Dans certains pays, l’obtention de la nationalité reste un parcours difficile et un long processus alors que ces résidents payent des impôts, contribuent, cotisent, participent à la richesse et au développement de leur commune, prennent part à la vie sociale et culturelle de la commune. Certains ont des enfants qui obtiennent la nationalité plus facilement que leurs parents. De plus, ils ne souhaitent parfois pas abandonner purement et simplement leur nationalité d’origine et ce choix est compréhensible.

Les législations des pays européens, en matière de possibilité de naturalisation, sont très variées et souvent liées à des critères plus ou moins subjectifs car il faut montrer une volonté d’intégration. La nationalité est donc conçue comme quelque chose qui se mérite mais porte également un jugement de valeur sur les personnes par rapport à une « norme majoritaire ».

L’objet de la conférence de Strasbourg et de ce rapport n’était pas d’approfondir ce sujet, mais il est néanmoins fondamental de noter ces points, afin de réfuter l’un des arguments le plus souvent avancé comme il est indiqué ci-dessus.

La Convention du Conseil de l’Europe sur la nationalité, ouverte à la signature en 1997, traite justement de ces questions. La Convention définit un certain nombre de principes et de règles concernant tous les aspects de la nationalité.
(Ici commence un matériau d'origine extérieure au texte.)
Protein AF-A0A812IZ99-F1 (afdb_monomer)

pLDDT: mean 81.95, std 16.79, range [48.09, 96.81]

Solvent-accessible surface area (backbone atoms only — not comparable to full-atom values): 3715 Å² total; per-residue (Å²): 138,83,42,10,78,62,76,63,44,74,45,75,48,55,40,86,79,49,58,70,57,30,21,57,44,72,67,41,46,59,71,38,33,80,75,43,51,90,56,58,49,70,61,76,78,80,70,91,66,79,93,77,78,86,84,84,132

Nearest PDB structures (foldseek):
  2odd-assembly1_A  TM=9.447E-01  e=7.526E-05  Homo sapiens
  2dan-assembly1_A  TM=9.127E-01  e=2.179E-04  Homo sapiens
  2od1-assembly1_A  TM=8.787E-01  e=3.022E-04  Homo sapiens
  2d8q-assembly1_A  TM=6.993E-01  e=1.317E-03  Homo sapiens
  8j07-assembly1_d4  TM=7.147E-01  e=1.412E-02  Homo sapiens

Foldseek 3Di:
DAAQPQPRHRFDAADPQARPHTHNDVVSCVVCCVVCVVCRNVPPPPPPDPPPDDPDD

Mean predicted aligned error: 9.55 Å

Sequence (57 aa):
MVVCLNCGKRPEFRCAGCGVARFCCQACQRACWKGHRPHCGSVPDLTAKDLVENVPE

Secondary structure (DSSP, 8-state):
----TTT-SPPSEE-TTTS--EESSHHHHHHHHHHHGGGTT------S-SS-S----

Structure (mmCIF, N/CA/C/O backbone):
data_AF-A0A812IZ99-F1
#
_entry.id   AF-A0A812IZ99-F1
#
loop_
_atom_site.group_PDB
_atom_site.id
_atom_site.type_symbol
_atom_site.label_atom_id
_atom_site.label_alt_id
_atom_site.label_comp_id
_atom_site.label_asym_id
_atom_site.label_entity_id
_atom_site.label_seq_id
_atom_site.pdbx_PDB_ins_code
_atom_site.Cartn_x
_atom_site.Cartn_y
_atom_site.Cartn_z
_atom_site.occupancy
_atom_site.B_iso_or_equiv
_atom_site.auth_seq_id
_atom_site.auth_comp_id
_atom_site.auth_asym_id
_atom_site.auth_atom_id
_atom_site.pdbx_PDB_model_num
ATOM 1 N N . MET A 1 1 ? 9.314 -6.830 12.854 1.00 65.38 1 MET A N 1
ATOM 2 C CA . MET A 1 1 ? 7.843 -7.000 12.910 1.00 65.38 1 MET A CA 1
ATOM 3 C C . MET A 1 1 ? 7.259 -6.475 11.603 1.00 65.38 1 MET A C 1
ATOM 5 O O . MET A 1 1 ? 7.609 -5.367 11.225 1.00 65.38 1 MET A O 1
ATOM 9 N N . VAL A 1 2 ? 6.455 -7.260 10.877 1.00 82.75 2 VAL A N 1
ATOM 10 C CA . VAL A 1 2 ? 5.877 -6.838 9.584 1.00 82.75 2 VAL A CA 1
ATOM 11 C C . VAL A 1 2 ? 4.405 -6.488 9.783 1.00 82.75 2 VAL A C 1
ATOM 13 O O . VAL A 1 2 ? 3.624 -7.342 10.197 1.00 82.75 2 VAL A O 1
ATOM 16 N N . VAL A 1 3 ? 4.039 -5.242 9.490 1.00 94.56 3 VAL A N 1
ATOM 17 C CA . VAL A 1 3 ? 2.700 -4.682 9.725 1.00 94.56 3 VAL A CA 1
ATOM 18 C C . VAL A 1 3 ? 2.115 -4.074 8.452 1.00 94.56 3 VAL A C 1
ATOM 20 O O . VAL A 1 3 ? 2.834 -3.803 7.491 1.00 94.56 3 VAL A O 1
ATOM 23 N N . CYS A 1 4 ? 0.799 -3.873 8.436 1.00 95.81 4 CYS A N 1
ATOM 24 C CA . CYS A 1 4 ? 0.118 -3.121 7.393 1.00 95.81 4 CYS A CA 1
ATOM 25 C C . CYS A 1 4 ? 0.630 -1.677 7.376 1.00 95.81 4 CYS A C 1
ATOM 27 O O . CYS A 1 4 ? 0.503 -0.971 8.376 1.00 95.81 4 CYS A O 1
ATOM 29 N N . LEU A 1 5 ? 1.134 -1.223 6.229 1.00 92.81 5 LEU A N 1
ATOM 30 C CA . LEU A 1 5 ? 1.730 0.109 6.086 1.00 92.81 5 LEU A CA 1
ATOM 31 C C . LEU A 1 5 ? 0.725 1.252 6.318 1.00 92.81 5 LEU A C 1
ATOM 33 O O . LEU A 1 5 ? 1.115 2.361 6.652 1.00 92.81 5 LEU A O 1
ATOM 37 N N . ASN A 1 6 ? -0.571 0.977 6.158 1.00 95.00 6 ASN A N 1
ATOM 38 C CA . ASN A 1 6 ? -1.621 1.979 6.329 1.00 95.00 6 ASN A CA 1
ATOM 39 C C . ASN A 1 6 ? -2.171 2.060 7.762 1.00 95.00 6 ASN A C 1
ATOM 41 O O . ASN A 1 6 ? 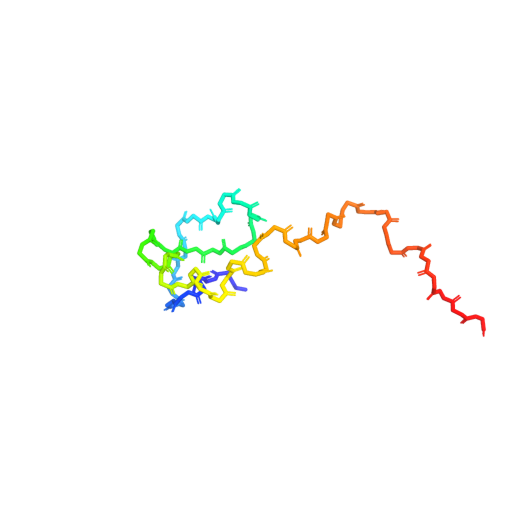-2.499 3.140 8.229 1.00 95.00 6 ASN A O 1
ATOM 45 N N . CYS A 1 7 ? -2.348 0.920 8.442 1.00 95.00 7 CYS A N 1
ATOM 46 C CA . CYS A 1 7 ? -3.107 0.862 9.701 1.00 95.00 7 CYS A CA 1
ATOM 47 C C . CYS A 1 7 ? -2.433 0.071 10.830 1.00 95.00 7 CYS A C 1
ATOM 49 O O . CYS A 1 7 ? -3.039 -0.115 11.881 1.00 95.00 7 CYS A O 1
ATOM 51 N N . GLY A 1 8 ? -1.227 -0.462 10.615 1.00 94.69 8 GLY A N 1
ATOM 52 C CA . GLY A 1 8 ? -0.459 -1.183 11.637 1.00 94.69 8 GLY A CA 1
ATOM 53 C C . GLY A 1 8 ? -0.956 -2.593 11.985 1.00 94.69 8 GLY A C 1
ATOM 54 O O . GLY A 1 8 ? -0.274 -3.316 12.706 1.00 94.69 8 GLY A O 1
ATOM 55 N N . LYS A 1 9 ? -2.109 -3.033 11.462 1.00 95.88 9 LYS A N 1
ATOM 56 C CA . LYS A 1 9 ? -2.641 -4.393 11.682 1.00 95.88 9 LYS A CA 1
ATOM 57 C C . LYS A 1 9 ? -1.792 -5.468 11.001 1.00 95.88 9 LYS A C 1
ATOM 59 O O . LYS A 1 9 ? -0.959 -5.174 10.143 1.00 95.88 9 LYS A O 1
ATOM 64 N N . ARG A 1 10 ? -2.052 -6.737 11.334 1.00 96.44 10 ARG A N 1
ATOM 65 C CA . ARG A 1 10 ? -1.434 -7.882 10.654 1.00 96.44 10 ARG A CA 1
ATOM 66 C C . ARG A 1 10 ? -1.741 -7.828 9.147 1.00 96.44 10 ARG A C 1
ATOM 68 O O . ARG A 1 10 ? -2.911 -7.719 8.785 1.00 96.44 10 ARG A O 1
ATOM 75 N N . PRO A 1 11 ? -0.726 -7.863 8.271 1.00 95.50 11 PRO A N 1
ATOM 76 C CA . PRO A 1 11 ? -0.951 -7.855 6.837 1.00 95.50 11 PRO A CA 1
ATOM 77 C C . PRO A 1 11 ? -1.360 -9.242 6.340 1.00 95.50 11 PRO A C 1
ATOM 79 O O . PRO A 1 11 ? -0.888 -10.252 6.858 1.00 95.50 11 PRO A O 1
ATOM 82 N N . GLU A 1 12 ? -2.181 -9.270 5.296 1.00 95.94 12 GLU A N 1
ATOM 83 C CA . GLU A 1 12 ? -2.627 -10.499 4.631 1.00 95.94 12 GLU A CA 1
ATOM 84 C C . GLU A 1 12 ? -1.892 -10.715 3.306 1.00 95.94 12 GLU A C 1
ATOM 86 O O . GLU A 1 12 ? -1.637 -11.848 2.908 1.00 95.94 12 GLU A O 1
ATOM 91 N N . PHE A 1 13 ? -1.466 -9.636 2.643 1.00 94.56 13 PHE A N 1
ATOM 92 C CA . PHE A 1 13 ? -0.752 -9.715 1.372 1.00 94.56 13 PHE A CA 1
ATOM 93 C C . PHE A 1 13 ? 0.337 -8.644 1.247 1.00 94.56 13 PHE A C 1
ATOM 95 O O . PHE A 1 13 ? 0.439 -7.698 2.036 1.00 94.56 13 PHE A O 1
ATOM 102 N N . ARG A 1 14 ? 1.190 -8.828 0.238 1.00 93.69 14 ARG A N 1
ATOM 103 C CA . ARG A 1 14 ? 2.233 -7.880 -0.169 1.00 93.69 14 ARG A CA 1
ATOM 104 C C . ARG A 1 14 ? 1.826 -7.190 -1.469 1.00 93.69 14 ARG A C 1
ATOM 106 O O . ARG A 1 14 ? 1.108 -7.776 -2.274 1.00 93.69 14 ARG A O 1
ATOM 113 N N . CYS A 1 15 ? 2.293 -5.967 -1.683 1.00 93.19 15 CYS A N 1
ATOM 114 C CA . CYS A 1 15 ? 2.120 -5.258 -2.944 1.00 93.19 15 CYS A CA 1
ATOM 115 C C . CYS A 1 15 ? 2.691 -6.103 -4.087 1.00 93.19 15 CYS A C 1
ATOM 117 O O . CYS A 1 15 ? 3.856 -6.489 -4.029 1.00 93.19 15 CYS A O 1
ATOM 119 N N . ALA A 1 16 ? 1.895 -6.373 -5.121 1.00 88.62 16 ALA A N 1
ATOM 120 C CA . ALA A 1 16 ? 2.347 -7.158 -6.268 1.00 88.62 16 ALA A CA 1
ATOM 121 C C . ALA A 1 16 ? 3.423 -6.435 -7.100 1.00 88.62 16 ALA A C 1
ATOM 123 O O . ALA A 1 16 ? 4.242 -7.095 -7.722 1.00 88.62 16 ALA A O 1
ATOM 124 N N . GLY A 1 17 ? 3.442 -5.095 -7.088 1.00 88.75 17 GLY A N 1
ATOM 125 C CA . GLY A 1 17 ? 4.394 -4.306 -7.875 1.00 88.75 17 GLY A CA 1
ATOM 126 C C . GLY A 1 17 ? 5.811 -4.306 -7.304 1.00 88.75 17 GLY A C 1
ATOM 127 O O . GLY A 1 17 ? 6.765 -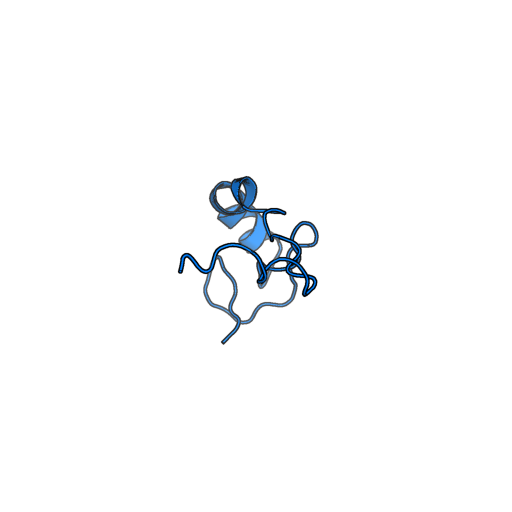4.527 -8.033 1.00 88.75 17 GLY A O 1
ATOM 128 N N . CYS A 1 18 ? 5.962 -4.071 -5.998 1.00 90.69 18 CYS A N 1
ATOM 129 C CA . CYS A 1 18 ? 7.286 -3.988 -5.368 1.00 90.69 18 CYS A CA 1
ATOM 130 C C . CYS A 1 18 ? 7.642 -5.189 -4.493 1.00 90.69 18 CYS A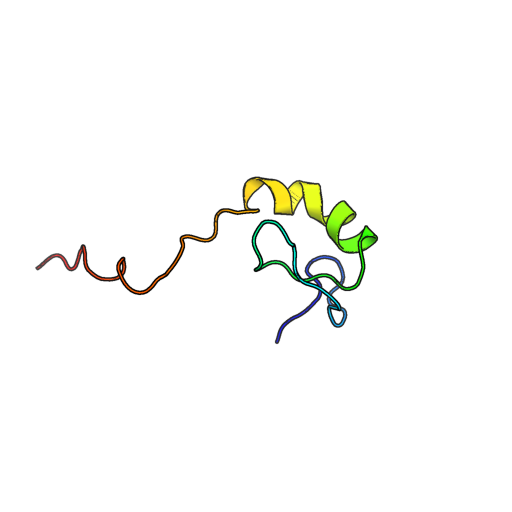 C 1
ATOM 132 O O . CYS A 1 18 ? 8.772 -5.317 -4.035 1.00 90.69 18 CYS A O 1
ATOM 134 N N . GLY A 1 19 ? 6.658 -6.006 -4.122 1.00 89.19 19 GLY A N 1
ATOM 135 C CA . GLY A 1 19 ? 6.817 -7.056 -3.129 1.00 89.19 19 GLY A CA 1
ATOM 136 C C . GLY A 1 19 ? 7.116 -6.569 -1.698 1.00 89.19 19 GLY A C 1
ATOM 137 O O . GLY A 1 19 ? 6.991 -7.346 -0.758 1.00 89.19 19 GLY A O 1
ATOM 138 N N . VAL A 1 20 ? 7.514 -5.331 -1.445 1.00 89.19 20 VAL A N 1
ATOM 139 C CA . VAL A 1 20 ? 7.971 -4.938 -0.100 1.00 89.19 20 VAL A CA 1
ATOM 140 C C . VAL A 1 20 ? 6.826 -4.478 0.793 1.00 89.19 20 VAL A C 1
ATOM 142 O O . VAL A 1 20 ? 6.664 -4.991 1.901 1.00 89.19 20 VAL A O 1
ATOM 145 N N . ALA A 1 21 ? 5.995 -3.556 0.310 1.00 91.62 21 ALA A N 1
ATOM 146 C CA . ALA A 1 21 ? 4.901 -3.016 1.108 1.00 91.62 21 ALA A CA 1
ATOM 147 C C . ALA A 1 21 ? 3.867 -4.103 1.431 1.00 91.62 21 ALA A C 1
ATOM 149 O O . ALA A 1 21 ? 3.488 -4.893 0.565 1.00 91.62 21 ALA A O 1
ATOM 150 N N . ARG A 1 22 ? 3.402 -4.146 2.682 1.00 94.88 22 ARG A N 1
ATOM 151 C CA . ARG A 1 22 ? 2.440 -5.137 3.177 1.00 94.88 22 ARG A CA 1
ATOM 152 C C . ARG A 1 22 ? 1.153 -4.462 3.622 1.00 94.88 22 ARG A C 1
ATOM 154 O O . ARG A 1 22 ? 1.189 -3.388 4.223 1.00 94.88 22 ARG A O 1
ATOM 161 N N . PHE A 1 23 ? 0.022 -5.105 3.353 1.00 95.69 23 PHE A N 1
ATOM 162 C CA . PHE A 1 23 ? -1.303 -4.558 3.632 1.00 95.69 23 PHE A CA 1
ATOM 163 C C . PHE A 1 23 ? -2.242 -5.636 4.166 1.00 95.69 23 PHE A C 1
ATOM 165 O O . PHE A 1 23 ? -2.131 -6.808 3.813 1.00 95.69 23 PHE A O 1
ATOM 172 N N . CYS A 1 24 ? -3.175 -5.238 5.031 1.00 96.81 24 CYS A N 1
ATOM 173 C CA . CYS A 1 24 ? -4.235 -6.128 5.505 1.00 96.81 24 CYS A CA 1
ATOM 174 C C . CYS A 1 24 ? -5.400 -6.232 4.510 1.00 96.81 24 CYS A C 1
ATOM 176 O O . CYS A 1 24 ? -6.070 -7.241 4.471 1.00 96.81 24 CYS A O 1
ATOM 178 N N . CYS A 1 25 ? -5.654 -5.211 3.686 1.00 95.69 25 CYS A N 1
ATOM 179 C CA . CYS A 1 25 ? -6.744 -5.212 2.705 1.00 95.69 25 CYS A CA 1
ATOM 180 C C . CYS A 1 25 ? -6.424 -4.277 1.524 1.00 95.69 25 CYS A C 1
ATOM 182 O O . CYS A 1 25 ? -5.598 -3.365 1.649 1.00 95.69 25 CYS A O 1
ATOM 184 N N . GLN A 1 26 ? -7.097 -4.459 0.380 1.00 95.25 26 GLN A N 1
ATOM 185 C CA . GLN A 1 26 ? -6.921 -3.581 -0.790 1.00 95.25 26 GLN A CA 1
ATOM 186 C C . GLN A 1 26 ? -7.266 -2.117 -0.492 1.00 95.25 26 GLN A C 1
ATOM 188 O O . GLN A 1 26 ? -6.628 -1.222 -1.039 1.00 95.25 26 GLN A O 1
ATOM 193 N N . ALA A 1 27 ? -8.219 -1.855 0.406 1.00 96.12 27 ALA A N 1
ATOM 194 C CA . ALA A 1 27 ? -8.538 -0.494 0.832 1.00 96.12 27 ALA A CA 1
ATOM 195 C C . ALA A 1 27 ? -7.328 0.195 1.489 1.00 96.12 27 ALA A C 1
ATOM 197 O O . ALA A 1 27 ? -7.015 1.333 1.153 1.00 96.12 27 ALA A O 1
ATOM 198 N N . CYS A 1 28 ? -6.587 -0.518 2.347 1.00 96.38 28 CYS A N 1
ATOM 199 C CA . CYS A 1 28 ? -5.360 -0.006 2.962 1.00 96.38 28 CYS A CA 1
ATOM 200 C C . CYS A 1 28 ? -4.255 0.256 1.930 1.00 96.38 28 CYS A C 1
ATOM 202 O O . CYS A 1 28 ? -3.563 1.267 2.023 1.00 96.38 28 CYS A O 1
ATOM 204 N N . GLN A 1 29 ? -4.109 -0.617 0.930 1.00 94.56 29 GLN A N 1
ATOM 205 C CA . GLN A 1 29 ? -3.166 -0.388 -0.167 1.00 94.56 29 GLN A CA 1
ATOM 206 C C . GLN A 1 29 ? -3.523 0.874 -0.959 1.00 94.56 29 GLN A C 1
ATOM 208 O O . GLN A 1 29 ? -2.649 1.696 -1.215 1.00 94.56 29 GLN A O 1
ATOM 213 N N . ARG A 1 30 ? -4.798 1.047 -1.331 1.00 94.81 30 ARG A N 1
ATOM 214 C CA . ARG A 1 30 ? -5.271 2.205 -2.109 1.00 94.81 30 ARG A CA 1
ATOM 215 C C . ARG A 1 30 ? -5.174 3.513 -1.322 1.00 94.81 30 ARG A C 1
ATOM 217 O O . ARG A 1 30 ? -4.750 4.514 -1.888 1.00 94.81 30 ARG A O 1
ATOM 224 N N . ALA A 1 31 ? -5.497 3.500 -0.029 1.00 95.50 31 ALA A N 1
ATOM 225 C CA . ALA A 1 31 ? -5.358 4.666 0.846 1.00 95.50 31 ALA A CA 1
ATOM 226 C C . ALA A 1 31 ? -3.893 5.121 0.959 1.00 95.50 31 ALA A C 1
ATOM 228 O O . ALA A 1 31 ? -3.589 6.305 0.833 1.00 95.50 31 ALA A O 1
ATOM 229 N N . CYS A 1 32 ? -2.973 4.164 1.101 1.00 92.38 32 CYS A N 1
ATOM 230 C CA . CYS A 1 32 ? -1.539 4.431 1.160 1.00 92.38 32 CYS A CA 1
ATOM 231 C C . CYS A 1 32 ? -0.915 4.670 -0.233 1.00 92.38 32 CYS A C 1
ATOM 233 O O . CYS A 1 32 ? 0.216 5.146 -0.330 1.00 92.38 32 CYS A O 1
ATOM 235 N N . TRP A 1 33 ? -1.637 4.394 -1.329 1.00 91.62 33 TRP A N 1
ATOM 236 C CA . TRP A 1 33 ? -1.095 4.410 -2.693 1.00 91.62 33 TRP A CA 1
ATOM 237 C C . TRP A 1 33 ? -0.477 5.751 -3.079 1.00 91.62 33 TRP A C 1
ATOM 239 O O . TRP A 1 33 ? 0.560 5.763 -3.728 1.00 91.62 33 TRP A O 1
ATOM 249 N N . LYS A 1 34 ? -1.049 6.881 -2.649 1.00 91.81 34 LYS A N 1
ATOM 250 C CA . LYS A 1 34 ? -0.518 8.210 -2.994 1.00 91.81 34 LYS A CA 1
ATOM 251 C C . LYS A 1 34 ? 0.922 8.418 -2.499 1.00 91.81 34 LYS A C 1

Elle vise à faciliter l’acquisition de la nationalité et la réintégration dans la nationalité d’origine, à limiter les possibilités de perte de nationalité et à empêcher le retrait arbitraire de la nationalité. Elle traite également de la pluralité de nationalités. C’est une synthèse des idées nouvelles apparues dans le droit interne et international et elle tient compte notamment des changements démographiques et démocratiques (notamment migration et succession d’Etats survenus depuis 1989 en Europe centrale et orientale). Elle tient compte également du respect des principes de non-discrimination fondée sur le sexe, la religion, la race, la couleur ou l’origine nationale ou ethnique en matière de réglementation des nationalités ainsi que du respect des droits des personnes résidant habituellement sur les territoires concernés. La Convention a été signée par 20 pays mais ratifiée, à ce jour, uniquement par l’Autriche, la Moldova et la Slovaquie.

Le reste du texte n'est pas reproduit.